Some might think that SLMI getting control of Conan would be a good thing, that Paradox have been mishandling the license (despite actively facilitating the publication of pure Howard texts, as well as spearheading new products and merchandise that has proven much more successful than the film thus far) and that new owners are the only way forward. They might also think that the company is affiliated with Marvel, and seeing the success of the Marvel Studio movies, consider it a great idea. However, one must remember that SLMI has nothing to do with either Stan Lee or Marvel, and that SLMI’s past projects aren’t exactly the talk of the town. Be careful what you wish for.
- Stan Lee Media Inc. bought Conan Properties Inc. in November 2000
- Stan Lee Media Inc. filed for bankruptcy in December 2000
- Any assignment of rights to Stan Lee Media Inc. is terminated in 2001, on account of bankruptcy
- Said rights were transferred to various other hands
- Stan Lee Media Inc. thus had the Conan rights for a matter of weeks, producing no new merchandise or material before going bankrupt
- Paradox Entertainment bought Conan Properties Inc, in 2002
- Paradox Entertainment acquires 85% of the Robert E. Howard estate in 2006
- Stan Lee Media Inc. decides to sue Stan Lee in 2011
- Stan Lee and Marvel have nothing to do with Stan Lee Media Inc.

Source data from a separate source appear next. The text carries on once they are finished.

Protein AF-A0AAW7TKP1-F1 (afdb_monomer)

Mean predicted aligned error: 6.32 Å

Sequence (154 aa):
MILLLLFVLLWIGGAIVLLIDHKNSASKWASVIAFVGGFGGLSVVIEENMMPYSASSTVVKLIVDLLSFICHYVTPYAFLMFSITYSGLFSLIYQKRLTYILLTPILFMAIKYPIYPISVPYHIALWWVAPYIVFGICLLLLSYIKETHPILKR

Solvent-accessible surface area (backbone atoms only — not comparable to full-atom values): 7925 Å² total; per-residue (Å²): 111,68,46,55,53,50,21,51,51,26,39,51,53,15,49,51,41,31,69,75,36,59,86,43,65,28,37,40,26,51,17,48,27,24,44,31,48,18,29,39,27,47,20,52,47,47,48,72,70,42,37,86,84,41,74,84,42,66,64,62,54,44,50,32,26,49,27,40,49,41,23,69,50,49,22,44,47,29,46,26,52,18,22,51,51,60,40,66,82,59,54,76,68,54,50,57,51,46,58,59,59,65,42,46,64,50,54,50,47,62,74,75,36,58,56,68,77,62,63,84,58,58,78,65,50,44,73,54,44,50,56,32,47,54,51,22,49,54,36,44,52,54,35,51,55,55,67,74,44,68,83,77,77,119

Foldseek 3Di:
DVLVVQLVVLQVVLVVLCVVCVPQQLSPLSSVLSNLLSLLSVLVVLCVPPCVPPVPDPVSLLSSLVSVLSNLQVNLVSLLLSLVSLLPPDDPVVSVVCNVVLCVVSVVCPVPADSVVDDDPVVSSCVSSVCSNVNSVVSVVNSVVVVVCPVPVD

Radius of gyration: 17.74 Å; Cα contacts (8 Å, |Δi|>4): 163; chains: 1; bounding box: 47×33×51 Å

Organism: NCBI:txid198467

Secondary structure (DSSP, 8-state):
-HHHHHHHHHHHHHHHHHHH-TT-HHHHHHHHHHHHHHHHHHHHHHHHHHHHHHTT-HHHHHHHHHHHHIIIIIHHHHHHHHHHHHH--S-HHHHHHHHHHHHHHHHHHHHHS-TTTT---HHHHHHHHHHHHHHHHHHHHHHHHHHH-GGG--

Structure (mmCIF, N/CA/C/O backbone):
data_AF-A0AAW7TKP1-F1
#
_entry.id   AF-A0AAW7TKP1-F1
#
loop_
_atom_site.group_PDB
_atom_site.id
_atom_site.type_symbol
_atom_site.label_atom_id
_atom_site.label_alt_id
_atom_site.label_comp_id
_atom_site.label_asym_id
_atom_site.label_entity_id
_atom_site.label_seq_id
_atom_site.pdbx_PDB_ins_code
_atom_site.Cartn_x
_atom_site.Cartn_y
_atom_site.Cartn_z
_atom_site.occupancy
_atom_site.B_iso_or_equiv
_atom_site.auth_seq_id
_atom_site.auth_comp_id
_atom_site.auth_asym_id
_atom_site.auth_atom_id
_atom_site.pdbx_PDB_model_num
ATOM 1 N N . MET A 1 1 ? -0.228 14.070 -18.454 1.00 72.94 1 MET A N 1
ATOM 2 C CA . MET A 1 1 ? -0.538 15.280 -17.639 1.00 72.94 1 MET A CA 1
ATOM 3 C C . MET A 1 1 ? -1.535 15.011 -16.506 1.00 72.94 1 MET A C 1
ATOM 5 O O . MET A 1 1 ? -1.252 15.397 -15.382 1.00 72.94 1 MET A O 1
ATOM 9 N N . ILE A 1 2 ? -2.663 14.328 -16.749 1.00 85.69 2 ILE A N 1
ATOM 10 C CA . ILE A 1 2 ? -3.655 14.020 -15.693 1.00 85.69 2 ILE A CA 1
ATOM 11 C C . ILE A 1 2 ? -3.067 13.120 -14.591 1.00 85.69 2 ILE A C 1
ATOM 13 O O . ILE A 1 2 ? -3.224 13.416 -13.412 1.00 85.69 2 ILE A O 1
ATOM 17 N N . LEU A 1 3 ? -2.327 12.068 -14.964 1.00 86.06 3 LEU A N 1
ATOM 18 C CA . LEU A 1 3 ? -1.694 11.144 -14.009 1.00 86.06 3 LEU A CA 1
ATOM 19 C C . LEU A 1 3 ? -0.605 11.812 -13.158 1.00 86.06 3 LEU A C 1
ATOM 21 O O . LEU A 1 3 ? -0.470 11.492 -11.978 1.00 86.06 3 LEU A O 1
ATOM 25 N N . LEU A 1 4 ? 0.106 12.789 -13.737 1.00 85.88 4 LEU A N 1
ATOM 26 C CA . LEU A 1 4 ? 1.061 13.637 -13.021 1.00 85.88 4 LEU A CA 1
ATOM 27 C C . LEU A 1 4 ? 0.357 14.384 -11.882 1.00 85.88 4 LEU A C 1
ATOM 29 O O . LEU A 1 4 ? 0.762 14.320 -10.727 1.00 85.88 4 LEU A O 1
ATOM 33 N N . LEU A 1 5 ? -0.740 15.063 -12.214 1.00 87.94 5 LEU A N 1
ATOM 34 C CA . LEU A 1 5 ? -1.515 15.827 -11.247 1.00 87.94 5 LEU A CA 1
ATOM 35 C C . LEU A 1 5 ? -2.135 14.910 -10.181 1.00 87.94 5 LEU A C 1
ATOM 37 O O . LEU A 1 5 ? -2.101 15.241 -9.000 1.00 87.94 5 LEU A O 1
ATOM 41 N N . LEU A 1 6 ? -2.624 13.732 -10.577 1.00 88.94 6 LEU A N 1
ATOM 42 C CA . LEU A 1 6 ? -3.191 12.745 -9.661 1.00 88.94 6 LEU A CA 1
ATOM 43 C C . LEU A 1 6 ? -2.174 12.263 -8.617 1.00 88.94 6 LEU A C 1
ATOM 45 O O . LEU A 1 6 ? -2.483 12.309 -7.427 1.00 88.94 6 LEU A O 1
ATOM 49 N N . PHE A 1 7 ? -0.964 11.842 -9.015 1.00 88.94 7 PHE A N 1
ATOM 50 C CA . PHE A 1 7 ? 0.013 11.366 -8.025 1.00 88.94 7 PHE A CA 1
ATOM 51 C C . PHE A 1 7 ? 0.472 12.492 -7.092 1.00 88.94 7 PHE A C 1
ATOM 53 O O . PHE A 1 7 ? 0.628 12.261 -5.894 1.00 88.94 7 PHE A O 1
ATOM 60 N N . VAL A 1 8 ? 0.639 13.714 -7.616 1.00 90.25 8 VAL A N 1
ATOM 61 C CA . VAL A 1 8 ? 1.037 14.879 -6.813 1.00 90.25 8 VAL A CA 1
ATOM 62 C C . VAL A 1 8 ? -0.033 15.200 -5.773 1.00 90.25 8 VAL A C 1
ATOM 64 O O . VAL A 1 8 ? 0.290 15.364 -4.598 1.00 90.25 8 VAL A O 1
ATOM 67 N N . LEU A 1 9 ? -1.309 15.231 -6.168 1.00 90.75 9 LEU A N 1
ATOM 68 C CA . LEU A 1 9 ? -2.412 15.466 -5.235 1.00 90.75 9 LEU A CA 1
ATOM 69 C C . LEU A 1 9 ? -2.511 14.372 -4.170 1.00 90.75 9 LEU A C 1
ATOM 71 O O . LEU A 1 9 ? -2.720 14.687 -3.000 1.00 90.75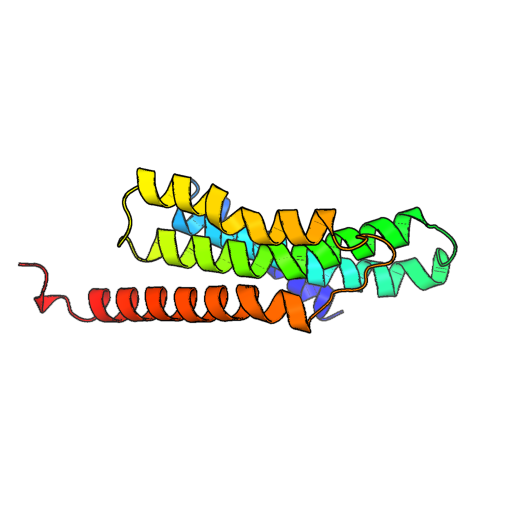 9 LEU A O 1
ATOM 75 N N . LEU A 1 10 ? -2.327 13.105 -4.550 1.00 90.69 10 LEU A N 1
ATOM 76 C CA . LEU A 1 10 ? -2.337 11.993 -3.602 1.00 90.69 10 LEU A CA 1
ATOM 77 C C . LEU A 1 10 ? -1.198 12.110 -2.585 1.00 90.69 10 LEU A C 1
ATOM 79 O O . LEU A 1 10 ? -1.433 11.974 -1.388 1.00 90.69 10 LEU A O 1
ATOM 83 N N . TRP A 1 11 ? 0.023 12.409 -3.026 1.00 92.50 11 TRP A N 1
ATOM 84 C CA . TRP A 1 11 ? 1.164 12.545 -2.120 1.00 92.50 11 TRP A CA 1
ATOM 85 C C . TRP A 1 11 ? 1.052 13.766 -1.212 1.00 92.50 11 TRP A C 1
ATOM 87 O O . TRP A 1 11 ? 1.346 13.661 -0.024 1.00 92.50 11 TRP A O 1
ATOM 97 N N . ILE A 1 12 ? 0.578 14.902 -1.731 1.00 93.00 12 ILE A N 1
ATOM 98 C CA . ILE A 1 12 ? 0.330 16.098 -0.917 1.00 93.00 12 ILE A CA 1
ATOM 99 C C . ILE A 1 12 ? -0.773 15.815 0.108 1.00 93.00 12 ILE A C 1
ATOM 101 O O . ILE A 1 12 ? -0.577 16.066 1.295 1.00 93.00 12 ILE A O 1
ATOM 105 N N . GLY A 1 13 ? -1.906 15.249 -0.316 1.00 89.31 13 GLY A N 1
ATOM 106 C CA . GLY A 1 13 ? -3.006 14.896 0.583 1.00 89.31 13 GLY A CA 1
ATOM 107 C C . GLY A 1 13 ? -2.575 13.899 1.660 1.00 89.31 13 GLY A C 1
ATOM 108 O O . GLY A 1 13 ? -2.834 14.116 2.843 1.00 89.31 13 GLY A O 1
ATOM 109 N N . GLY A 1 14 ? -1.840 12.855 1.271 1.00 88.69 14 GLY A N 1
ATOM 110 C CA . GLY A 1 14 ? -1.263 11.880 2.194 1.00 88.69 14 GLY A CA 1
ATOM 111 C C . GLY A 1 14 ? -0.283 12.510 3.183 1.00 88.69 14 GLY A C 1
ATOM 112 O O . GLY A 1 14 ? -0.361 12.234 4.377 1.00 88.69 14 GLY A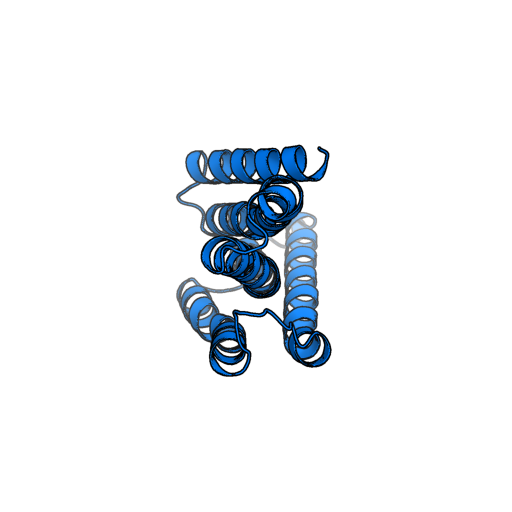 O 1
ATOM 113 N N . ALA A 1 15 ? 0.599 13.401 2.725 1.00 91.31 15 ALA A N 1
ATOM 114 C CA . ALA A 1 15 ? 1.535 14.110 3.594 1.00 91.31 15 ALA A CA 1
ATOM 115 C C . ALA A 1 15 ? 0.811 15.013 4.603 1.00 91.31 15 ALA A C 1
ATOM 117 O O . ALA A 1 15 ? 1.148 15.003 5.784 1.00 91.31 15 ALA A O 1
ATOM 118 N N . ILE A 1 16 ? -0.208 15.755 4.165 1.00 91.44 16 ILE A N 1
ATOM 119 C CA . ILE A 1 16 ? -1.001 16.629 5.038 1.00 91.44 16 ILE A CA 1
ATOM 120 C C . ILE A 1 16 ? -1.693 15.811 6.133 1.00 91.44 16 ILE A C 1
ATOM 122 O O . ILE A 1 16 ? -1.568 16.142 7.312 1.00 91.44 16 ILE A O 1
ATOM 126 N N . VAL A 1 17 ? -2.378 14.721 5.769 1.00 89.31 17 VAL A N 1
ATOM 127 C CA . VAL A 1 17 ? -3.066 13.848 6.736 1.00 89.31 17 VAL A CA 1
ATOM 128 C C . VAL A 1 17 ? -2.075 13.252 7.735 1.00 89.31 17 VAL A C 1
ATOM 130 O O . VAL A 1 17 ? -2.345 13.241 8.939 1.00 89.31 17 VAL A O 1
ATOM 133 N N . LEU A 1 18 ? -0.907 12.813 7.257 1.00 89.56 18 LEU A N 1
ATOM 134 C CA . LEU A 1 18 ? 0.144 12.277 8.111 1.00 89.56 18 LEU A CA 1
ATOM 135 C C . LEU A 1 18 ? 0.643 13.326 9.111 1.00 89.56 18 LEU A C 1
ATOM 137 O O . LEU A 1 18 ? 0.823 13.002 10.277 1.00 89.56 18 LEU A O 1
ATOM 141 N N . LEU A 1 19 ? 0.859 14.571 8.681 1.00 89.44 19 LEU A N 1
ATOM 142 C CA . LEU A 1 19 ? 1.382 15.634 9.542 1.00 89.44 19 LEU A CA 1
ATOM 143 C C . LEU A 1 19 ? 0.359 16.091 10.590 1.00 89.44 19 LEU A C 1
ATOM 145 O O . LEU A 1 19 ? 0.723 16.287 11.750 1.00 89.44 19 LEU A O 1
ATOM 149 N N . ILE A 1 20 ? -0.912 16.222 10.203 1.00 89.25 20 ILE A N 1
ATOM 150 C CA . ILE A 1 20 ? -1.981 16.701 11.090 1.00 89.25 20 ILE A CA 1
ATOM 151 C C . ILE A 1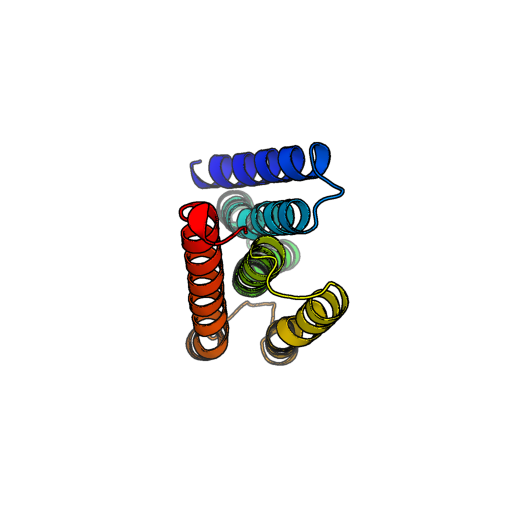 20 ? -2.320 15.657 12.160 1.00 89.25 20 ILE A C 1
ATOM 153 O O . ILE A 1 20 ? -2.430 16.001 13.335 1.00 89.25 20 ILE A O 1
ATOM 157 N N . ASP A 1 21 ? -2.464 14.385 11.777 1.00 85.38 21 ASP A N 1
ATOM 158 C CA . ASP A 1 21 ? -3.018 13.349 12.657 1.00 85.38 21 ASP A CA 1
ATOM 159 C C . ASP A 1 21 ? -2.144 12.081 12.715 1.00 85.38 21 ASP A C 1
ATOM 161 O O . ASP A 1 21 ? -2.617 10.944 12.686 1.00 85.38 21 ASP A O 1
ATOM 165 N N . HIS A 1 22 ? -0.823 12.267 12.836 1.00 80.00 22 HIS A N 1
ATOM 166 C CA . HIS A 1 22 ? 0.168 11.177 12.921 1.00 80.00 22 HIS A CA 1
ATOM 167 C C . HIS A 1 22 ? -0.082 10.177 14.068 1.00 80.00 22 HIS A C 1
ATOM 169 O O . HIS A 1 22 ? 0.401 9.038 14.031 1.00 80.00 22 HIS A O 1
ATOM 175 N N . LYS A 1 23 ? -0.791 10.586 15.130 1.00 81.19 23 LYS A N 1
ATOM 176 C CA . LYS A 1 23 ? -1.067 9.720 16.288 1.00 81.19 23 LYS A CA 1
ATOM 177 C C . LYS A 1 23 ? -2.171 8.714 15.983 1.00 81.19 23 LYS A C 1
ATOM 179 O O . LYS A 1 23 ? -2.091 7.574 16.449 1.00 81.19 23 LYS A O 1
ATOM 184 N N . ASN A 1 24 ? -3.152 9.097 15.171 1.00 86.75 24 ASN A N 1
ATOM 185 C CA . ASN A 1 24 ? -4.249 8.228 14.792 1.00 86.75 24 ASN A CA 1
ATOM 186 C C . ASN A 1 24 ? -3.784 7.149 13.805 1.00 86.75 24 ASN A C 1
ATOM 188 O O . ASN A 1 24 ? -3.141 7.410 12.786 1.00 86.75 24 ASN A O 1
ATOM 192 N N . SER A 1 25 ? -4.101 5.894 14.119 1.00 86.31 25 SER A N 1
ATOM 193 C CA . SER A 1 25 ? -3.718 4.762 13.274 1.00 86.31 25 SER A CA 1
ATOM 194 C C . SER A 1 25 ? -4.473 4.749 11.947 1.00 86.31 25 SER A C 1
ATOM 196 O O . SER A 1 25 ? -3.871 4.396 10.936 1.00 86.31 25 SER A O 1
ATOM 198 N N . ALA A 1 26 ? -5.731 5.201 11.925 1.00 88.06 26 ALA A N 1
ATOM 199 C CA . ALA A 1 26 ? -6.506 5.313 10.694 1.00 88.06 26 ALA A CA 1
ATOM 200 C C . ALA A 1 26 ? -5.905 6.369 9.754 1.00 88.06 26 ALA A C 1
ATOM 202 O O . ALA A 1 26 ? -5.650 6.077 8.591 1.00 88.06 26 ALA A O 1
ATOM 203 N N . SER A 1 27 ? -5.569 7.555 10.268 1.00 89.25 27 SER A N 1
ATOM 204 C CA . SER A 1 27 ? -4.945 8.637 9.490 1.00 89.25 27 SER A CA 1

- Stan Lee Media Inc. is a sleazy, contemptible parasite of a company which has nothing better to do than to sue companies for properties it has lost the rights to and never actually did anything with in the first place
OK? I invite anyone more versed in legalese to correct any mistakes, but from what I can see, Stan Lee Media Inc. have no legal leg to stand on, and the only thing they’re entitled to is to be an annoyance.